Double refraction does not save the day

'A rather nice anisotropic crystal, but I never kicked it!'

I am going to come back to my foot, the weird growing thing, and the very minor operation, later. Don’t forget about it though, I won’t. Promise.

First a brief word about birefringence and polarised light microscopy, as exemplified in the very nice, compact, 50ipol from Nikon, which really illustrates just how fortunate optical microscopists are these days – you can get so much for your money! Five objective lenses, diascopic (transmitted) or eipscopic (reflected) illumination schemes, accessories enabling Differential Interference Contrast (DIC) microscopy and a list of features that would take up the rest of the blog to list.

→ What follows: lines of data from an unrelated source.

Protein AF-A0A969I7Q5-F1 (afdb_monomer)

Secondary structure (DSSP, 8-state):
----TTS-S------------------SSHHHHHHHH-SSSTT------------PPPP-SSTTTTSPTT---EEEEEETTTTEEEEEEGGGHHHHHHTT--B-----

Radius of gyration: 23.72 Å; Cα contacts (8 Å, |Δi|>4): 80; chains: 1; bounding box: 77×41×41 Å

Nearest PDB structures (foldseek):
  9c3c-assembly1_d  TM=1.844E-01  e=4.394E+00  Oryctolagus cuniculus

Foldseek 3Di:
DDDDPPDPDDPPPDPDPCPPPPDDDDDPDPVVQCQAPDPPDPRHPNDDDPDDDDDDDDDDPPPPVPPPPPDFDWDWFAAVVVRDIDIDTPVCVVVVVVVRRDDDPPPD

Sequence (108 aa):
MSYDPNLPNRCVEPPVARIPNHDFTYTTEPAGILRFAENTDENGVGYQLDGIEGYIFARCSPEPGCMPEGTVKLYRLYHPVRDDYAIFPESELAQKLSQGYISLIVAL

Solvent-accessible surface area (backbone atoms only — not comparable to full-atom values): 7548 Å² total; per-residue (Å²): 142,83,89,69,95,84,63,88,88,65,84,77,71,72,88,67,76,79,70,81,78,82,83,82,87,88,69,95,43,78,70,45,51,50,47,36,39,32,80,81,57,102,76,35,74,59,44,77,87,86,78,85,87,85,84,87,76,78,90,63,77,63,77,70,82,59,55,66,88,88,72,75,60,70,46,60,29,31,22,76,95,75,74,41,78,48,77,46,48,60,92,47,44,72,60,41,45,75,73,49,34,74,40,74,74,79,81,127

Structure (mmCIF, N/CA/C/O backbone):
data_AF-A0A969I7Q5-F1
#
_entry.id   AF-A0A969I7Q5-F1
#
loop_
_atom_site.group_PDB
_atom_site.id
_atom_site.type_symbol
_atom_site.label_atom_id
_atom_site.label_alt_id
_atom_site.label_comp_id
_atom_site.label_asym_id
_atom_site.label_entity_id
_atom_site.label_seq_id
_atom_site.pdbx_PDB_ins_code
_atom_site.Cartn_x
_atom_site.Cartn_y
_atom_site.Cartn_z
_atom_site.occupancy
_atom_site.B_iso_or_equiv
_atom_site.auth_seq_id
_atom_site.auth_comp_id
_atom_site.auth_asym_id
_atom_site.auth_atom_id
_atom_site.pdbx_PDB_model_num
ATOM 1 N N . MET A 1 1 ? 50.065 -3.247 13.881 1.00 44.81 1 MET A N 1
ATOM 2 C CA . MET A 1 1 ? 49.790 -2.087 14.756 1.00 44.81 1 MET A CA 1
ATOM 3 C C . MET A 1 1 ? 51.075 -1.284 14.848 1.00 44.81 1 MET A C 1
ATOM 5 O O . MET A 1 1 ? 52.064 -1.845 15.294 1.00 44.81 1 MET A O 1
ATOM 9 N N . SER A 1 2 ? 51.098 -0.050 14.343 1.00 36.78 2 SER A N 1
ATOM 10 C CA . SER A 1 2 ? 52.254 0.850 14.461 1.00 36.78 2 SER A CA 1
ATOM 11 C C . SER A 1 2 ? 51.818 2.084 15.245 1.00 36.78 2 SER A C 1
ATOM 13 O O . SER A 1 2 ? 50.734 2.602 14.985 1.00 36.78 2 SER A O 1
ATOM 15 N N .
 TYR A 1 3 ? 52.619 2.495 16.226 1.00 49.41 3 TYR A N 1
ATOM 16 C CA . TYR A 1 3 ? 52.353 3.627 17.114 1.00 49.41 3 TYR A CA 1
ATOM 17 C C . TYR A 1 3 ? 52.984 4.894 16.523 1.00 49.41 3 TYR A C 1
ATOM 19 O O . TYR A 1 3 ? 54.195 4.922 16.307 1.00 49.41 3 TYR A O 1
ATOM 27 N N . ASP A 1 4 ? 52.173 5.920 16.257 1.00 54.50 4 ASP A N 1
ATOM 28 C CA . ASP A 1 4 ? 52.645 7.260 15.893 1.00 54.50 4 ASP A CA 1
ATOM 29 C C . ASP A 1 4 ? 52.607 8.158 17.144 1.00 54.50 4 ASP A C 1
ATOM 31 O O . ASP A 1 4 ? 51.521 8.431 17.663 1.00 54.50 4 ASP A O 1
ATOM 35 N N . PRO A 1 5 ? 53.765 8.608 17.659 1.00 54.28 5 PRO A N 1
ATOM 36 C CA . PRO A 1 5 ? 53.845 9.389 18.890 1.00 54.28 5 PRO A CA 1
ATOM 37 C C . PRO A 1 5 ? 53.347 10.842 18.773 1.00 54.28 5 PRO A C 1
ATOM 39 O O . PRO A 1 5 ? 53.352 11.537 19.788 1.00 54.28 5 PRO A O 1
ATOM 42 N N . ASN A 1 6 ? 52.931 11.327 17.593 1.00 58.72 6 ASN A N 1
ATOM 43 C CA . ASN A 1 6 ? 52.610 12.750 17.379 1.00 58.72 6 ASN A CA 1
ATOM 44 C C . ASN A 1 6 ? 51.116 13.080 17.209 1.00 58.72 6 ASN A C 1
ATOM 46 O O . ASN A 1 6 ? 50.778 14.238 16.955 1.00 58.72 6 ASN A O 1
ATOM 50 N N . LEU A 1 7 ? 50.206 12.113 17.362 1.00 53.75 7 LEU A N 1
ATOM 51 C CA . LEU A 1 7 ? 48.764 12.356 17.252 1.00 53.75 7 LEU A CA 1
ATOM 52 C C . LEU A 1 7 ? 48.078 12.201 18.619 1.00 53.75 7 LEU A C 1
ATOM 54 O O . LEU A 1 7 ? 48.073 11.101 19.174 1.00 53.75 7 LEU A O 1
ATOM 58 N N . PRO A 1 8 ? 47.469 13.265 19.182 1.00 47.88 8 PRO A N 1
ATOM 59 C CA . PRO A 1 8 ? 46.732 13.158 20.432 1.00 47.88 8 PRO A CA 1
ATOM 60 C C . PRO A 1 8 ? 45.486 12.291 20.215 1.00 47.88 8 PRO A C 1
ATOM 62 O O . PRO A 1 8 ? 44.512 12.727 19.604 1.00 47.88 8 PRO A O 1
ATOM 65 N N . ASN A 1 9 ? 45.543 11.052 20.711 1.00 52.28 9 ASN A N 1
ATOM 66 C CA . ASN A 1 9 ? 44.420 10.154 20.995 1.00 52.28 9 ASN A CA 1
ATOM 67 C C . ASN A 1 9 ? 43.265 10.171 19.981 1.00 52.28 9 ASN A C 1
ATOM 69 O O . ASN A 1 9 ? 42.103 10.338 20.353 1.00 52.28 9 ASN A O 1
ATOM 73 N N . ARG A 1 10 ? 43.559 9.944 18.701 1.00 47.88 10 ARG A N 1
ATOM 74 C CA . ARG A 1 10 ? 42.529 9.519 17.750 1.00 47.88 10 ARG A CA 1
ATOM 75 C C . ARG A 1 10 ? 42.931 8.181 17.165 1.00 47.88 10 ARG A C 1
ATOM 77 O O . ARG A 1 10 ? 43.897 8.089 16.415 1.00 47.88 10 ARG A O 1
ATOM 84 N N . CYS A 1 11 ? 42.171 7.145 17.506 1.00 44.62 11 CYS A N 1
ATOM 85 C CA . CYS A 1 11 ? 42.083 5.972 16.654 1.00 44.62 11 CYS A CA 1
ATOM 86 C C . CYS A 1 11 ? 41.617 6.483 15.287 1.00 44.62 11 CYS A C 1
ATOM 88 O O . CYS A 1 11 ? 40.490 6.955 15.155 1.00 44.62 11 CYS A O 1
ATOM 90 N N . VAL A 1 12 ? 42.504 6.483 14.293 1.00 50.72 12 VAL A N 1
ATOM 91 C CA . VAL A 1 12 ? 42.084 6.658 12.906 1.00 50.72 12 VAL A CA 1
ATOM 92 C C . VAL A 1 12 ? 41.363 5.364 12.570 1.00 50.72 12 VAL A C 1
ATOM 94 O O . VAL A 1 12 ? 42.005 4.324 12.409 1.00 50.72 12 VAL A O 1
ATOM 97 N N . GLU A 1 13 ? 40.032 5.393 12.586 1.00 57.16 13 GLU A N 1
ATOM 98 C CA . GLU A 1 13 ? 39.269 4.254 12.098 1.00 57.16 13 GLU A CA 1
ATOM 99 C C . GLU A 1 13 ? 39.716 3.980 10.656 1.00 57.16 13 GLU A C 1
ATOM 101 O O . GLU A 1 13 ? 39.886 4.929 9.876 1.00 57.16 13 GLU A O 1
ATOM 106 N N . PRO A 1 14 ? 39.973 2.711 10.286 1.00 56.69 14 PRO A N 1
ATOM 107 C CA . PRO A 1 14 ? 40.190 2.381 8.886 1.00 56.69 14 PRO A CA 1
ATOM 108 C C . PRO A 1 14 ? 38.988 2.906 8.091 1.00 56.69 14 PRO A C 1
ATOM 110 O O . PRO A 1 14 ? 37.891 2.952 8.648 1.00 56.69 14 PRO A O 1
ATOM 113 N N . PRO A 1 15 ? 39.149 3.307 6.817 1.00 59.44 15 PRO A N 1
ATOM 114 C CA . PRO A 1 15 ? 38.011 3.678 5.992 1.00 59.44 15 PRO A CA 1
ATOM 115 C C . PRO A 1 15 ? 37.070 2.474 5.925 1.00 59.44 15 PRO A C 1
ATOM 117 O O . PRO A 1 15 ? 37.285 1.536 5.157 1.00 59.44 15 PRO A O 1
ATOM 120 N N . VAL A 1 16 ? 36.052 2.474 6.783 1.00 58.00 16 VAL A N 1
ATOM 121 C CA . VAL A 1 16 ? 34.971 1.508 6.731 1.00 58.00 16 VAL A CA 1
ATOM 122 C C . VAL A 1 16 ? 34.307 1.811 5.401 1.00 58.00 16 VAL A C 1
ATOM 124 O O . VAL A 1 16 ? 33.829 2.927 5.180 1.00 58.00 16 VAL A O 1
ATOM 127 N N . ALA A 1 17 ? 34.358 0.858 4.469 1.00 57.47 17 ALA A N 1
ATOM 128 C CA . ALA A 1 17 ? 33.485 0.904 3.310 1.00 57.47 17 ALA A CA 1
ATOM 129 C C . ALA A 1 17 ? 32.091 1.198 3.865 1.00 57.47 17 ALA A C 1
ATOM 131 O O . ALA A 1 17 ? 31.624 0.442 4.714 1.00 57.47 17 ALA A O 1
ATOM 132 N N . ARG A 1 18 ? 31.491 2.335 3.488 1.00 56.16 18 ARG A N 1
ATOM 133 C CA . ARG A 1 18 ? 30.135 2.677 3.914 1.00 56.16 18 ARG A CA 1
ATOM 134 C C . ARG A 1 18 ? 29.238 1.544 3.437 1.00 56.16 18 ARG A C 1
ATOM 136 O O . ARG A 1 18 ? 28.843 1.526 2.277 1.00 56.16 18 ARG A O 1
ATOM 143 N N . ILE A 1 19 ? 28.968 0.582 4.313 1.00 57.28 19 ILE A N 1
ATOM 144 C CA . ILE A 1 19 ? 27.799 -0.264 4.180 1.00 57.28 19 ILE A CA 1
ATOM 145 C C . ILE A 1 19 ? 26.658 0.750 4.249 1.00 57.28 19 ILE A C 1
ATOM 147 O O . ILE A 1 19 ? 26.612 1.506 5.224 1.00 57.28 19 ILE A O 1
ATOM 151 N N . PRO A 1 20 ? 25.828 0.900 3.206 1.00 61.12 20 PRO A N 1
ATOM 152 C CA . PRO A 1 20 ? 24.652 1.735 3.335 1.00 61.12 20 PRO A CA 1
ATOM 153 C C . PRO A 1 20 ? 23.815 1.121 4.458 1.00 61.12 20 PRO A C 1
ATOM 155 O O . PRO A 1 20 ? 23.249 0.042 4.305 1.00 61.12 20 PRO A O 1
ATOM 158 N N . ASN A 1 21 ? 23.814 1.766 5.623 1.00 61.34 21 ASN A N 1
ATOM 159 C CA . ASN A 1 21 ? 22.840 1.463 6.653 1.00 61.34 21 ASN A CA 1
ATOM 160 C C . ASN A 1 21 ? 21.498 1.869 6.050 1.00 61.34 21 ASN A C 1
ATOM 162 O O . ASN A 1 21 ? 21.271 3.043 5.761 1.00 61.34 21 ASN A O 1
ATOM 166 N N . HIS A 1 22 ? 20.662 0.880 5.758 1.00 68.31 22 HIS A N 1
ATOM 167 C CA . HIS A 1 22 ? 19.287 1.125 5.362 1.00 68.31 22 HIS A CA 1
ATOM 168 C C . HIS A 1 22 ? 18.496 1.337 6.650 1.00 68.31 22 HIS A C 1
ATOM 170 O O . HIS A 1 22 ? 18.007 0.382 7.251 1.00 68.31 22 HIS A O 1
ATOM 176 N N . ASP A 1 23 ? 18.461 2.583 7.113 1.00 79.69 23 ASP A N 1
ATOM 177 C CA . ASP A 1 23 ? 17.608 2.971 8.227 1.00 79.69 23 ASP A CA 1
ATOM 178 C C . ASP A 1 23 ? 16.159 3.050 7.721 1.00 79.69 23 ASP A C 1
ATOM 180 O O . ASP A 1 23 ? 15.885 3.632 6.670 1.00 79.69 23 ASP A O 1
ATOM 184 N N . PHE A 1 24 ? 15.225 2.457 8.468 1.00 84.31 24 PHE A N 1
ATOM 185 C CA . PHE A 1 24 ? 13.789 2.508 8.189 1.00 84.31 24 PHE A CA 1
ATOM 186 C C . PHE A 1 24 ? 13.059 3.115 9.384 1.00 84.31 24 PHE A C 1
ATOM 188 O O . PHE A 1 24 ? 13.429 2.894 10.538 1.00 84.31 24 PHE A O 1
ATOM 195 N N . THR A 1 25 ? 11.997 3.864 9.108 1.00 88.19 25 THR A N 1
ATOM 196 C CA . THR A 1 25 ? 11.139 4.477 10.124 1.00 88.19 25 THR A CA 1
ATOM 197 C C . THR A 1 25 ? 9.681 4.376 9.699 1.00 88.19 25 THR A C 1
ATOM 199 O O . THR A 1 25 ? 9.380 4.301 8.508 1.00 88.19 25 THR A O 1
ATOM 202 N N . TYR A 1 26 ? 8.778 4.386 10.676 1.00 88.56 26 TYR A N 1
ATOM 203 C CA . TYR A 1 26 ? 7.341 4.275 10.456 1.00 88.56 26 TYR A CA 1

It was the left foot, on the top, just in case you were wondering, the growing thing.

Polarized light microscopy is a way of increasing the contrast and hence the quality of images from a variety of transparent specimens that exhibit birefringence, that is double refraction of light as it passes through. Intrinsic birefringence occurs naturally in aniostropic crystals, which interact with light in an orientation-dependent manner. Quartz and calcite are examples of anisotropic materials, where as salt with its simple lattice structure is isotropic, it does not matter which direction light impacts the crystal. Polarised light microscopy is, as might be expected, widely used in crystallography and mineralogy.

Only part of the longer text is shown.